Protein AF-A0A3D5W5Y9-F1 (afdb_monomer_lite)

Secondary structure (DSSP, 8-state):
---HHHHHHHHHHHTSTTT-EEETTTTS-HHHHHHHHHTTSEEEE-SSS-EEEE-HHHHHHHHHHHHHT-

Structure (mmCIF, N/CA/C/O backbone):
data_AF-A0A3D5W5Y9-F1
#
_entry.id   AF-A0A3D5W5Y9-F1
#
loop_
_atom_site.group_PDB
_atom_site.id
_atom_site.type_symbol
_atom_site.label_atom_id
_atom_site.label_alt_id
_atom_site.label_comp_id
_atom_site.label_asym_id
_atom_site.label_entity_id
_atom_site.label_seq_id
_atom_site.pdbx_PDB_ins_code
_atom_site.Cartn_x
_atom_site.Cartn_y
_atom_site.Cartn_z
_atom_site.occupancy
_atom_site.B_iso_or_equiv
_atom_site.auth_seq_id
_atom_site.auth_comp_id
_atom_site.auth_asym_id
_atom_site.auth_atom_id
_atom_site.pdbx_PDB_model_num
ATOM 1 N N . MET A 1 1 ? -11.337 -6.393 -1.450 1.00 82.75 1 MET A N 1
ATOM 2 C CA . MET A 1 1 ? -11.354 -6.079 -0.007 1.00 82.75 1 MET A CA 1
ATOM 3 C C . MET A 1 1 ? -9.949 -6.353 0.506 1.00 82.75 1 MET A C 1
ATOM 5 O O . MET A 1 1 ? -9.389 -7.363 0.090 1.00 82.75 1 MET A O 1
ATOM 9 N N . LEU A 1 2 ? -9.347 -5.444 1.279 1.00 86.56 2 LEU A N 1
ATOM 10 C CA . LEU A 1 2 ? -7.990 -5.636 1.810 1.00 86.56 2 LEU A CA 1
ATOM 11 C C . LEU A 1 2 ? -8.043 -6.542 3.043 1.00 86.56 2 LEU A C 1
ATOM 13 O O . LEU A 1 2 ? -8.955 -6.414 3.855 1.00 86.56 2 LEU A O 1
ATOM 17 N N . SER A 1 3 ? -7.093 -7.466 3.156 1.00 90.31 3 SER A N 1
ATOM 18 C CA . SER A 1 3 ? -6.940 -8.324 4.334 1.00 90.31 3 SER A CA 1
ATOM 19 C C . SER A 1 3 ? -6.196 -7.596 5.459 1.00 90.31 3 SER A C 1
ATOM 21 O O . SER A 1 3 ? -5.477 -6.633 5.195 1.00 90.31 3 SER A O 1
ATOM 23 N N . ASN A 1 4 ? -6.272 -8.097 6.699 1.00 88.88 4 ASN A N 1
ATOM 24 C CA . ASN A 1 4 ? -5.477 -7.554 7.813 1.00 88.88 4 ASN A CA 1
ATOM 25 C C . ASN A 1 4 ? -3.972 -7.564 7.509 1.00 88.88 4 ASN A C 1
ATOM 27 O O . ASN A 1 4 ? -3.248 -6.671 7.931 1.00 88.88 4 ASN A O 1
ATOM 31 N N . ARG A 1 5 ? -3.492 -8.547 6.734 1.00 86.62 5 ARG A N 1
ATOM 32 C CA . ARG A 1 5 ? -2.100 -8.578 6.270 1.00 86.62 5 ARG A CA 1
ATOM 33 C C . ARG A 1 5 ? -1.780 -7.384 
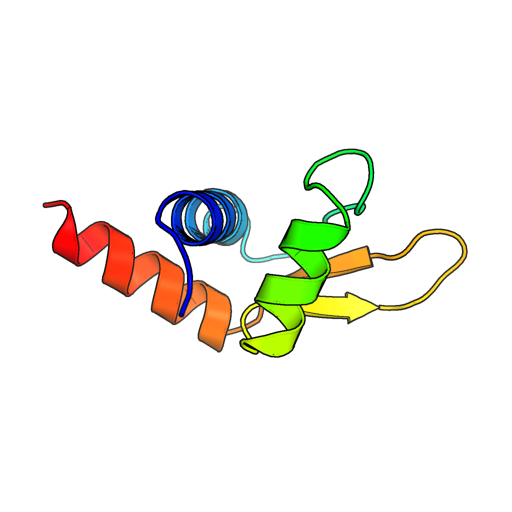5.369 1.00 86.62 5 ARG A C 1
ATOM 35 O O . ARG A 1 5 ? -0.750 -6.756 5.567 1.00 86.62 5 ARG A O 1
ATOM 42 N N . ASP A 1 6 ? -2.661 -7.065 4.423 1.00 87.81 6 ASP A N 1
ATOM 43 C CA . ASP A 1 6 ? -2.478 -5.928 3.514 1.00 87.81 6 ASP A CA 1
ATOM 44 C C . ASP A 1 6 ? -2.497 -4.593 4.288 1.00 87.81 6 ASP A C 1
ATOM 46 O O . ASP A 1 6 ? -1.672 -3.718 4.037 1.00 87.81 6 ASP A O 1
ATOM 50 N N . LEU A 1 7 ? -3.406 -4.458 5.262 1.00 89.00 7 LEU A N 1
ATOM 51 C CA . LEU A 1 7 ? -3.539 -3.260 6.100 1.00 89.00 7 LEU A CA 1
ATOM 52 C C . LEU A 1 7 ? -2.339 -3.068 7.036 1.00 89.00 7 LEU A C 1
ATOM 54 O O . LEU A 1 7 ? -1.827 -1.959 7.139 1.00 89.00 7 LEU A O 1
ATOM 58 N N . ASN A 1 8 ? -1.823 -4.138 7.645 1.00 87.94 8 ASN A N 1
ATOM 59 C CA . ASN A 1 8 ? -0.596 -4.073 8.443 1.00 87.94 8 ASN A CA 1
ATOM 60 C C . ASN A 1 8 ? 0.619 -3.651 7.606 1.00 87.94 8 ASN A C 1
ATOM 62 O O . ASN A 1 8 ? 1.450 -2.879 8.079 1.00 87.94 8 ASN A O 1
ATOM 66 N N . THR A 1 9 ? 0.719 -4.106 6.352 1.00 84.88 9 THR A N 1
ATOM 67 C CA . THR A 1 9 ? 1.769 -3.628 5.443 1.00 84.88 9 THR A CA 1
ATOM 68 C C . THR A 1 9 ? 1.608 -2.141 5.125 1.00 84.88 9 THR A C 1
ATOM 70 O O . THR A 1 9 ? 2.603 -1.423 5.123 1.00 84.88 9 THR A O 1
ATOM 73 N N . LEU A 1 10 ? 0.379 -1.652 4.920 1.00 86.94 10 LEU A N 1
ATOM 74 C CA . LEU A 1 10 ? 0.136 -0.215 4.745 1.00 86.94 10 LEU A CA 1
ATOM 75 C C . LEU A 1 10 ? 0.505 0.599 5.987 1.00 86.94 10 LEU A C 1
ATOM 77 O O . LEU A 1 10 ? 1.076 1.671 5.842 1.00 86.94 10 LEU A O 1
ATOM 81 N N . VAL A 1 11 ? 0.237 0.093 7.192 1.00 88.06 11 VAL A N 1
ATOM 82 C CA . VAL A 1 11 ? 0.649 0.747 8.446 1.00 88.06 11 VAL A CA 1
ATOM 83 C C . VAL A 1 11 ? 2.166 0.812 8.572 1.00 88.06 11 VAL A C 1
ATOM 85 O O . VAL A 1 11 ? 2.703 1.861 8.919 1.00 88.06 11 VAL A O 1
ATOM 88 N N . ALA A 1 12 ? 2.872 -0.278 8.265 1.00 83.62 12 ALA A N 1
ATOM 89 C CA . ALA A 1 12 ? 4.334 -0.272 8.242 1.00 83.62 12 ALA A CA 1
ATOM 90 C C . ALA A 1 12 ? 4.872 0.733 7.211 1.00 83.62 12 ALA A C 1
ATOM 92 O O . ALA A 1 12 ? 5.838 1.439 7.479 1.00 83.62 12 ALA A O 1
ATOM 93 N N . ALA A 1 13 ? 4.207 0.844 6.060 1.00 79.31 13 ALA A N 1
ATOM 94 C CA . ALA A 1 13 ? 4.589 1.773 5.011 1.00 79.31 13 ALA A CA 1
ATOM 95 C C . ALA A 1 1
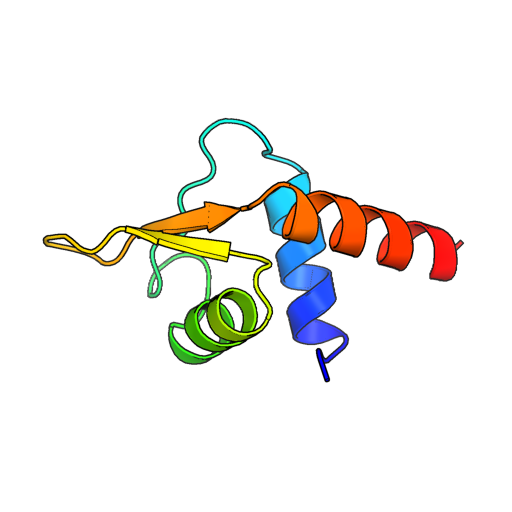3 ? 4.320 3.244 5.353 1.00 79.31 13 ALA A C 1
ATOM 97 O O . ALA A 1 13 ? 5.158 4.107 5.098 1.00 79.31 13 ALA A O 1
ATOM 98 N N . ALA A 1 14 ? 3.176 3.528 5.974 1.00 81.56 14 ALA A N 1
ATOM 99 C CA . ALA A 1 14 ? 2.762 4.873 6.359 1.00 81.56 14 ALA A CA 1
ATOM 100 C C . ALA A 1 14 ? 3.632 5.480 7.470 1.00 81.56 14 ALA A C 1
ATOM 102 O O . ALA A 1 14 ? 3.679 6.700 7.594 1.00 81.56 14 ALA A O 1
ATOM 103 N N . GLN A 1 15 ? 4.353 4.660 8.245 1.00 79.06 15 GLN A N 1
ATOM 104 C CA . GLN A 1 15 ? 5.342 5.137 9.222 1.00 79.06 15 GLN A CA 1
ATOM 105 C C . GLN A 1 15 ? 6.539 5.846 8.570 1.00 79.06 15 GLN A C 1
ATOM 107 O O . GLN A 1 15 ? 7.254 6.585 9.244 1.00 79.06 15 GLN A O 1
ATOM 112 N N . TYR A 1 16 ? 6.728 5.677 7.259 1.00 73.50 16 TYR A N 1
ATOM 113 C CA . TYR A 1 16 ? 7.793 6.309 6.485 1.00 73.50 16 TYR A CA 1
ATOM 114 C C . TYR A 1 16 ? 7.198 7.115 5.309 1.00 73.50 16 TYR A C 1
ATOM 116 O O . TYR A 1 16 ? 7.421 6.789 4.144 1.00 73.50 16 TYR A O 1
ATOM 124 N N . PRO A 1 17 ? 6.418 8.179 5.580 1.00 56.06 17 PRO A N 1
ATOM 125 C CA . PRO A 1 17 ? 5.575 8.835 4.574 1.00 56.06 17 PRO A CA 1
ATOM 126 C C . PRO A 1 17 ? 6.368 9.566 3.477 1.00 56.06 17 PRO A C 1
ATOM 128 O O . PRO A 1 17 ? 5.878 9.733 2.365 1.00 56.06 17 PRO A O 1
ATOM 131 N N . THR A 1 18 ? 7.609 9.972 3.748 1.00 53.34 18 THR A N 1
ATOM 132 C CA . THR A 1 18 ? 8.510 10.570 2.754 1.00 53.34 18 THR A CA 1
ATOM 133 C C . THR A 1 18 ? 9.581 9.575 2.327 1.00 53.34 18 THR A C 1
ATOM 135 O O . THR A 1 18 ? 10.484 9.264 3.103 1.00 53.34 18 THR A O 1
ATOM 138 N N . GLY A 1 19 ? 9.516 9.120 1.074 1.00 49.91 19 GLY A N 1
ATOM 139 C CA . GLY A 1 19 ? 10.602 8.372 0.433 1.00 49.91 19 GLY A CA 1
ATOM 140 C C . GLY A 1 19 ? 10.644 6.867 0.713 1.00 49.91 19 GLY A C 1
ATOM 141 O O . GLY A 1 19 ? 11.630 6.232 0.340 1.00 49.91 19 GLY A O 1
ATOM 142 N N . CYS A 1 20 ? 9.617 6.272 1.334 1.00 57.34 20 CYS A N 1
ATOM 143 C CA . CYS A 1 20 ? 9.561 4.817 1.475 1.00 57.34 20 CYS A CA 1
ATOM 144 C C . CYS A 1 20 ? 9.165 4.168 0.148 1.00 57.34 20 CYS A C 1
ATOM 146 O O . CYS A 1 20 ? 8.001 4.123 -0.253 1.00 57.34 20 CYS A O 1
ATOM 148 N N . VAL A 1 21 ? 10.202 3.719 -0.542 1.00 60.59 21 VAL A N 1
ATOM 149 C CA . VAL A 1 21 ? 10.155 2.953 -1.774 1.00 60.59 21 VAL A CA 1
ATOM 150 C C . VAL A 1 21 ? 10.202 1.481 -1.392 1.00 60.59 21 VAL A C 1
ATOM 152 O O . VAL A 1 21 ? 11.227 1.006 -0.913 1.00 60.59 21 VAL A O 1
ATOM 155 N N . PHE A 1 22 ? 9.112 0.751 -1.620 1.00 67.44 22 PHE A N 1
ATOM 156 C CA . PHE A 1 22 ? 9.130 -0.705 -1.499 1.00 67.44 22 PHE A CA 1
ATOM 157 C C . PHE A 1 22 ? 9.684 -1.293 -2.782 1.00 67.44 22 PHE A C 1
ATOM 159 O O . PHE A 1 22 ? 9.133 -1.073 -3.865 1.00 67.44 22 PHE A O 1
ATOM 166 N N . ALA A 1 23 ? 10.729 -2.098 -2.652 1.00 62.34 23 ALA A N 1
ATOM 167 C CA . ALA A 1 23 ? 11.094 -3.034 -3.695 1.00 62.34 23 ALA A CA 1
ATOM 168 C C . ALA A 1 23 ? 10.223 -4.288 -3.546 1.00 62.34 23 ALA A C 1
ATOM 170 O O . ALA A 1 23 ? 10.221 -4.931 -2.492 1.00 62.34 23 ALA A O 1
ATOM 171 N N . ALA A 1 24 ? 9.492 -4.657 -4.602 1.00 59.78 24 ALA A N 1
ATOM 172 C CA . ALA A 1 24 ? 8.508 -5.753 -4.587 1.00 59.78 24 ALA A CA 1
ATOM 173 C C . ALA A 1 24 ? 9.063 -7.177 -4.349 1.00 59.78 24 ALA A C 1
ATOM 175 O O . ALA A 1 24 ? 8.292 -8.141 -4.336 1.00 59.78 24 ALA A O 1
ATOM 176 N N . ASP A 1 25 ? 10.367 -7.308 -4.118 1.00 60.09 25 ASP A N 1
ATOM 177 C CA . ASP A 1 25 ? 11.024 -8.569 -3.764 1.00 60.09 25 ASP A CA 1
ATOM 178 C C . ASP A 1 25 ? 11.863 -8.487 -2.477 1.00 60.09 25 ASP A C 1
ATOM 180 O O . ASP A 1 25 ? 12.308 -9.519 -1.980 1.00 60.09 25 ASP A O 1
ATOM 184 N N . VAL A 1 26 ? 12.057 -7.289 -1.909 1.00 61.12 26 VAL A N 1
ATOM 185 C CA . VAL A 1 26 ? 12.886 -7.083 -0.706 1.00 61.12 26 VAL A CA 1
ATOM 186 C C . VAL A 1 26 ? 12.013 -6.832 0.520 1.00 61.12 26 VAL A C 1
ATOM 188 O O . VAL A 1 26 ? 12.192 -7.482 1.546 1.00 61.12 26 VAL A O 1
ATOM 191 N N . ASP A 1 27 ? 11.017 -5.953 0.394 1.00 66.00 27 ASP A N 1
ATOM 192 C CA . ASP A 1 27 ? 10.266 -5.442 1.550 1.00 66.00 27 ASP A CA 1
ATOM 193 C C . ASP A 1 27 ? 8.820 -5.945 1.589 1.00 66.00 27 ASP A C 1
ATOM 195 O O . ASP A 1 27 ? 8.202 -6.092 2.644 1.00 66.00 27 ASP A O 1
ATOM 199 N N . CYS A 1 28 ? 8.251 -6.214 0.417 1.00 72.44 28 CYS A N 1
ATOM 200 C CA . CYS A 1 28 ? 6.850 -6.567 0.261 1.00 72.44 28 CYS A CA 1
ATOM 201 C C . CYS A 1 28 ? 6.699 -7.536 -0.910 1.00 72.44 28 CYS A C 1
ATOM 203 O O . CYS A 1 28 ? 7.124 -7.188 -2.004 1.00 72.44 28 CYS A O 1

■ **What is required**
When you reach the line that holds "ATOM 188 O O", please copy it and every line after it through the end of the listing, exactly and with no other lines.

■ **Exercise output**
ATOM 188 O O . VAL A 1 26 ? 12.192 -7.482 1.546 1.00 61.12 26 VAL A O 1
ATOM 191 N N . ASP A 1 27 ? 11.017 -5.953 0.394 1.00 66.00 27 ASP A N 1
ATOM 192 C CA . ASP A 1 27 ? 10.266 -5.442 1.550 1.00 66.00 27 ASP A CA 1
ATOM 193 C C . ASP A 1 27 ? 8.820 -5.945 1.589 1.00 66.00 27 ASP A C 1
ATOM 195 O O . ASP A 1 27 ? 8.202 -6.092 2.644 1.00 66.00 27 ASP A O 1
ATOM 199 N N . CYS A 1 28 ? 8.251 -6.214 0.417 1.00 72.44 28 CYS A N 1
ATOM 200 C CA . CYS A 1 28 ? 6.850 -6.567 0.261 1.00 72.44 28 CYS A CA 1
ATOM 201 C C . CYS A 1 28 ? 6.699 -7.536 -0.910 1.00 72.44 28 CYS A C 1
ATOM 203 O O . CYS A 1 28 ? 7.124 -7.188 -2.004 1.00 72.44 28 CYS A O 1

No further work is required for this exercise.